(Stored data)
Segment Open
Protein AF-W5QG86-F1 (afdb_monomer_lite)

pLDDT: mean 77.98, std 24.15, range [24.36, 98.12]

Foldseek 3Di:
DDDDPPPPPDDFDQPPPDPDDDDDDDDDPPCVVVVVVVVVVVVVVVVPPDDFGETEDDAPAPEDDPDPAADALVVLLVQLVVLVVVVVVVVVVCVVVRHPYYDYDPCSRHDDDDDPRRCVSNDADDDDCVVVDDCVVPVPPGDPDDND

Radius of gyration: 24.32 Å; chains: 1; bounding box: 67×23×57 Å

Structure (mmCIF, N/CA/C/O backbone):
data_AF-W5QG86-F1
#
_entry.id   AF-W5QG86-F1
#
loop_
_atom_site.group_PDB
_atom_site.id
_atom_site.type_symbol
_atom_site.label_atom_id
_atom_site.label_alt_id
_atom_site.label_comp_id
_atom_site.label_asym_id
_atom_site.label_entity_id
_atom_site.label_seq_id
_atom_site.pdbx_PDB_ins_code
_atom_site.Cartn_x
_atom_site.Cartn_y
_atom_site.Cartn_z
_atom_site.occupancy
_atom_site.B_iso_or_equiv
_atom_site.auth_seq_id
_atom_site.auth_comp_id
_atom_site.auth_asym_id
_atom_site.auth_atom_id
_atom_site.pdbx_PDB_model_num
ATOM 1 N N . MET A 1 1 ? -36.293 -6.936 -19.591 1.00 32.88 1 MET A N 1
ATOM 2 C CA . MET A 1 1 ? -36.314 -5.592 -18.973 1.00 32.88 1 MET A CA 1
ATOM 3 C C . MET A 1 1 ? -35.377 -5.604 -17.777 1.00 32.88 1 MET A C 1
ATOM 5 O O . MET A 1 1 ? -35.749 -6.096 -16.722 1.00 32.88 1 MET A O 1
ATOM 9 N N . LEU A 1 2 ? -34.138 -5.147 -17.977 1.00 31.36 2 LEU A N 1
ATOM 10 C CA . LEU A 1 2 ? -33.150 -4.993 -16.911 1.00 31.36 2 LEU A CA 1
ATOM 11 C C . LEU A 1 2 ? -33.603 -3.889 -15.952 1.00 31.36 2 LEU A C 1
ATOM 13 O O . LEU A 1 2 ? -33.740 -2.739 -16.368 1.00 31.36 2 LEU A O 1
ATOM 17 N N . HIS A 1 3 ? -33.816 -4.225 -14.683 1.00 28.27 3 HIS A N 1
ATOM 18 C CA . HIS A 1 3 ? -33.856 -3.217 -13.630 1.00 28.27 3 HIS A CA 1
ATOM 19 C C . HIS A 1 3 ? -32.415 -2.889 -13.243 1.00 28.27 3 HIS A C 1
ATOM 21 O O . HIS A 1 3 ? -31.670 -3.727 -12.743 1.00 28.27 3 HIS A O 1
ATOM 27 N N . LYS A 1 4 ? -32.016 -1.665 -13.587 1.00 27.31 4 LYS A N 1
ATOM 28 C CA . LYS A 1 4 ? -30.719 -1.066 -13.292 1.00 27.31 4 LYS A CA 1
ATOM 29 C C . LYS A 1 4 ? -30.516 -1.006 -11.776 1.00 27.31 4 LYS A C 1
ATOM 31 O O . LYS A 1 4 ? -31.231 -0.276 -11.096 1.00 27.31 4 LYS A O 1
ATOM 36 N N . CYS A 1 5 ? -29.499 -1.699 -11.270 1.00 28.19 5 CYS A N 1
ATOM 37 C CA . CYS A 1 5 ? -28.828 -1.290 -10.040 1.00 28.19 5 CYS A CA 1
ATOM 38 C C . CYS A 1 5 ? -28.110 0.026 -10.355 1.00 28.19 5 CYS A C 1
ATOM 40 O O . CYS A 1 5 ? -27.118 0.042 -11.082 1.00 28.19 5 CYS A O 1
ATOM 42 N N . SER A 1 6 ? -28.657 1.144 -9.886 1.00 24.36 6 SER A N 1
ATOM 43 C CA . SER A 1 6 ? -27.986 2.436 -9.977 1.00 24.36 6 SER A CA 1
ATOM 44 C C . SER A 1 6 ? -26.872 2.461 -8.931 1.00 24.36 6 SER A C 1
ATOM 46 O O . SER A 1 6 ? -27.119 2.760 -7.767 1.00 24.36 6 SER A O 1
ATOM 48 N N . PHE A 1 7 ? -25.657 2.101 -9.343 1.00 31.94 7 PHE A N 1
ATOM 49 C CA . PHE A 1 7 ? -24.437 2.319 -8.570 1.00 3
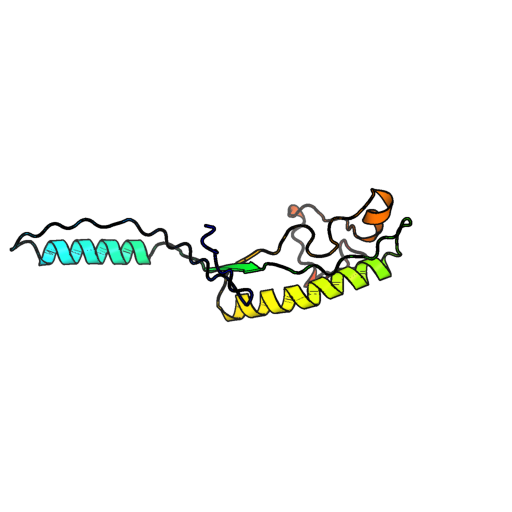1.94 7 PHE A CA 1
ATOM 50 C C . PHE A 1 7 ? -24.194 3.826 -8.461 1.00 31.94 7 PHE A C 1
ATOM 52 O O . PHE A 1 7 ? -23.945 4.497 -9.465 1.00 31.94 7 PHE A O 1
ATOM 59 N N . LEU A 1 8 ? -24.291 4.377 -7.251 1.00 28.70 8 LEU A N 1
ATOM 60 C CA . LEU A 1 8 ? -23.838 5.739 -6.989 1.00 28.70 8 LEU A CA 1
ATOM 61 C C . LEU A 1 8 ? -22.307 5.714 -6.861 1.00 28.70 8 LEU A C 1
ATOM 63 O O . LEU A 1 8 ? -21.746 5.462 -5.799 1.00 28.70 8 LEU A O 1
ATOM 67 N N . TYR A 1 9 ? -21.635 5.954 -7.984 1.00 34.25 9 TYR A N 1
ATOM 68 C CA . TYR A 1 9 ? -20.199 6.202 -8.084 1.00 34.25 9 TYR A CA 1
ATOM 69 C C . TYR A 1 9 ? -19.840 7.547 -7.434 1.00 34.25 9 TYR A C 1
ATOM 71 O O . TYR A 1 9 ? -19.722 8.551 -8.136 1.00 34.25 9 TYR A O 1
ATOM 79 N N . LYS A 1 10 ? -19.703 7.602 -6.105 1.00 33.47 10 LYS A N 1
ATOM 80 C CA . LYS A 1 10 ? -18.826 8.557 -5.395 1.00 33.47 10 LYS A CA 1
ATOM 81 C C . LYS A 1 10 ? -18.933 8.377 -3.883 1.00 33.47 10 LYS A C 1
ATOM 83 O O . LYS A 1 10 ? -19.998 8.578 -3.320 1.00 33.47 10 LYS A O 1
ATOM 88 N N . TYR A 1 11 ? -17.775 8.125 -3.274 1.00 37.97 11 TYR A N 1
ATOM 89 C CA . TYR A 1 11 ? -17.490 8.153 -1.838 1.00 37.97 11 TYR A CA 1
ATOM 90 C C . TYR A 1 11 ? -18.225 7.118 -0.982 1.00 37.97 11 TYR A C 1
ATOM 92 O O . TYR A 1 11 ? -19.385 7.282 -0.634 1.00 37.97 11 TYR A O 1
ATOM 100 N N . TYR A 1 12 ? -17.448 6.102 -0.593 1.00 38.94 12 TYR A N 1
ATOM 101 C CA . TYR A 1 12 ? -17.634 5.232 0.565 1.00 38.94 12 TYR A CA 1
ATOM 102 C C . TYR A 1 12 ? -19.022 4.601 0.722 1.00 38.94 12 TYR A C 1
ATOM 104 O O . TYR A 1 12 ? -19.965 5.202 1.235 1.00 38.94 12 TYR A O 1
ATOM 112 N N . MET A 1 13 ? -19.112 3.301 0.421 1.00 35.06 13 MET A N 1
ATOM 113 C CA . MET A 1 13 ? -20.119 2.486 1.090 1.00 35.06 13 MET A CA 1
Segment Closed
## The task:
With the pictures left out, output all the entries exactly.

## Response to the task:
Protein AF-W5QG86-F1 (afdb_monomer_lite)

pLDDT: mean 77.98, std 24.15, range [24.36, 98.12]

Foldseek 3Di:
DDDDPPPPPDDFDQPPPDPDDDDDDDDDPPCVVVVVVVVVVVVVVVVPPDDFGETEDDAPAPEDDPDPAADALVVLLVQLVVLVVVVVVVVVVCVVVRHPYYDYDPCSRHDDDDDPRRCVSNDADDDDCVVVDDCVVPVPPGDPDDND

Radius of gyration: 24.32 Å; chains: 1; bounding box: 67×23×57 Å

Structure (mmCIF, N/CA/C/O backbone):
data_AF-W5QG86-F1
#
_entry.id   AF-W5QG86-F1
#
loop_
_atom_site.group_PDB
_atom_site.id
_atom_site.type_symbol
_atom_site.label_atom_id
_atom_site.label_alt_id
_atom_site.label_comp_id
_atom_site.label_asym_id
_atom_site.label_entity_id
_atom_site.label_seq_id
_atom_site.pdbx_PDB_ins_code
_atom_site.Cartn_x
_atom_site.Cartn_y
_atom_site.Cartn_z
_atom_site.occupancy
_atom_site.B_iso_or_equiv
_atom_site.auth_seq_id
_atom_site.auth_comp_id
_atom_site.auth_asym_id
_atom_site.auth_atom_id
_atom_site.pdbx_PDB_model_num
ATOM 1 N N . MET A 1 1 ? -36.293 -6.936 -19.591 1.00 32.88 1 MET A N 1
ATOM 2 C CA . MET A 1 1 ? -36.314 -5.592 -18.973 1.00 32.88 1 MET A CA 1
ATOM 3 C C . MET A 1 1 ? -35.377 -5.604 -17.777 1.00 32.88 1 MET A C 1
ATOM 5 O O . MET A 1 1 ? -35.749 -6.096 -16.722 1.00 32.88 1 MET A O 1
ATOM 9 N N . LEU A 1 2 ? -34.138 -5.147 -17.977 1.00 31.36 2 LEU A N 1
ATOM 10 C CA . LEU A 1 2 ? -33.150 -4.993 -16.911 1.00 31.36 2 LEU A CA 1
ATOM 11 C C . LEU A 1 2 ? -33.603 -3.889 -15.952 1.00 31.36 2 LEU A C 1
ATOM 13 O O . LEU A 1 2 ? -33.740 -2.739 -16.368 1.00 31.36 2 LEU A O 1
ATOM 17 N N . HIS A 1 3 ? -33.816 -4.225 -14.683 1.00 28.27 3 HIS A N 1
ATOM 18 C CA . HIS A 1 3 ? -33.856 -3.217 -13.630 1.00 28.27 3 HIS A CA 1
ATOM 19 C C . HIS A 1 3 ? -32.415 -2.889 -13.243 1.00 28.27 3 HIS A C 1
ATOM 21 O O . HIS A 1 3 ? -31.670 -3.727 -12.743 1.00 28.27 3 HIS A O 1
ATOM 27 N N . LYS A 1 4 ? -32.016 -1.665 -13.587 1.00 27.31 4 LYS A N 1
ATOM 28 C CA . LYS A 1 4 ? -30.719 -1.066 -13.292 1.00 27.31 4 LYS A CA 1
ATOM 29 C C . LYS A 1 4 ? -30.516 -1.006 -11.776 1.00 27.31 4 LYS A C 1
ATOM 31 O O . LYS A 1 4 ? -31.231 -0.276 -11.096 1.00 27.31 4 LYS A O 1
ATOM 36 N N . CYS A 1 5 ? -29.499 -1.699 -11.270 1.00 28.19 5 CYS A N 1
ATOM 37 C CA . CYS A 1 5 ? -28.828 -1.290 -10.040 1.00 28.19 5 CYS A CA 1
ATOM 38 C C . CYS A 1 5 ? -28.110 0.026 -10.355 1.00 28.19 5 CYS A C 1
ATOM 40 O O . CYS A 1 5 ? -27.118 0.042 -11.082 1.00 28.19 5 CYS A O 1
ATOM 42 N N . SER A 1 6 ? -28.657 1.144 -9.886 1.00 24.36 6 SER A N 1
ATOM 43 C CA . SER A 1 6 ? -27.986 2.436 -9.977 1.00 24.36 6 SER A CA 1
ATOM 44 C C . SER A 1 6 ? -26.872 2.461 -8.931 1.00 24.36 6 SER A C 1
ATOM 46 O O . SER A 1 6 ? -27.119 2.760 -7.767 1.00 24.36 6 SER A O 1
ATOM 48 N N . PHE A 1 7 ? -25.657 2.101 -9.343 1.00 31.94 7 PHE A N 1
ATOM 49 C CA . PHE A 1 7 ? -24.437 2.319 -8.570 1.00 3
1.94 7 PHE A CA 1
ATOM 50 C C . PHE A 1 7 ? -24.194 3.826 -8.461 1.00 31.94 7 PHE A C 1
ATOM 52 O O . PHE A 1 7 ? -23.945 4.497 -9.465 1.00 31.94 7 PHE A O 1
ATOM 59 N N . LEU A 1 8 ? -24.291 4.377 -7.251 1.00 28.70 8 LEU A N 1
ATOM 60 C CA . LEU A 1 8 ? -23.838 5.739 -6.989 1.00 28.70 8 LEU A CA 1
ATOM 61 C C . LEU A 1 8 ? -22.307 5.714 -6.861 1.00 28.70 8 LEU A C 1
ATOM 63 O O . LEU A 1 8 ? -21.746 5.462 -5.799 1.00 28.70 8 LEU A O 1
ATOM 67 N N . TYR A 1 9 ? -21.635 5.954 -7.984 1.00 34.25 9 TYR A N 1
ATOM 68 C CA . TYR A 1 9 ? -20.199 6.202 -8.084 1.00 34.25 9 TYR A CA 1
ATOM 69 C C . TYR A 1 9 ? -19.840 7.547 -7.434 1.00 34.25 9 TYR A C 1
ATOM 71 O O . TYR A 1 9 ? -19.722 8.551 -8.136 1.00 34.25 9 TYR A O 1
ATOM 79 N N . LYS A 1 10 ? -19.703 7.602 -6.105 1.00 33.47 10 LYS A N 1
ATOM 80 C CA . LYS A 1 10 ? -18.826 8.557 -5.395 1.00 33.47 10 LYS A CA 1
ATOM 81 C C . LYS A 1 10 ? -18.933 8.377 -3.883 1.00 33.47 10 LYS A C 1
ATOM 83 O O . LYS A 1 10 ? -19.998 8.578 -3.320 1.00 33.47 10 LYS A O 1
ATOM 88 N N . TYR A 1 11 ? -17.775 8.125 -3.274 1.00 37.97 11 TYR A N 1
ATOM 89 C CA . TYR A 1 11 ? -17.490 8.153 -1.838 1.00 37.97 11 TYR A CA 1
ATOM 90 C C . TYR A 1 11 ? -18.225 7.118 -0.982 1.00 37.97 11 TYR A C 1
ATOM 92 O O . TYR A 1 11 ? -19.385 7.282 -0.634 1.00 37.97 11 TYR A O 1
ATOM 100 N N . TYR A 1 12 ? -17.448 6.102 -0.593 1.00 38.94 12 TYR A N 1
ATOM 101 C CA . TYR A 1 12 ? -17.634 5.232 0.565 1.00 38.94 12 TYR A CA 1
ATOM 102 C C . TYR A 1 12 ? -19.022 4.601 0.722 1.00 38.94 12 TYR A C 1
ATOM 104 O O . TYR A 1 12 ? -19.965 5.202 1.235 1.00 38.94 12 TYR A O 1
ATOM 112 N N . MET A 1 13 ? -19.112 3.301 0.421 1.00 35.06 13 MET A N 1
ATOM 113 C CA . MET A 1 13 ? -20.119 2.486 1.090 1.00 35.06 13 MET A CA 1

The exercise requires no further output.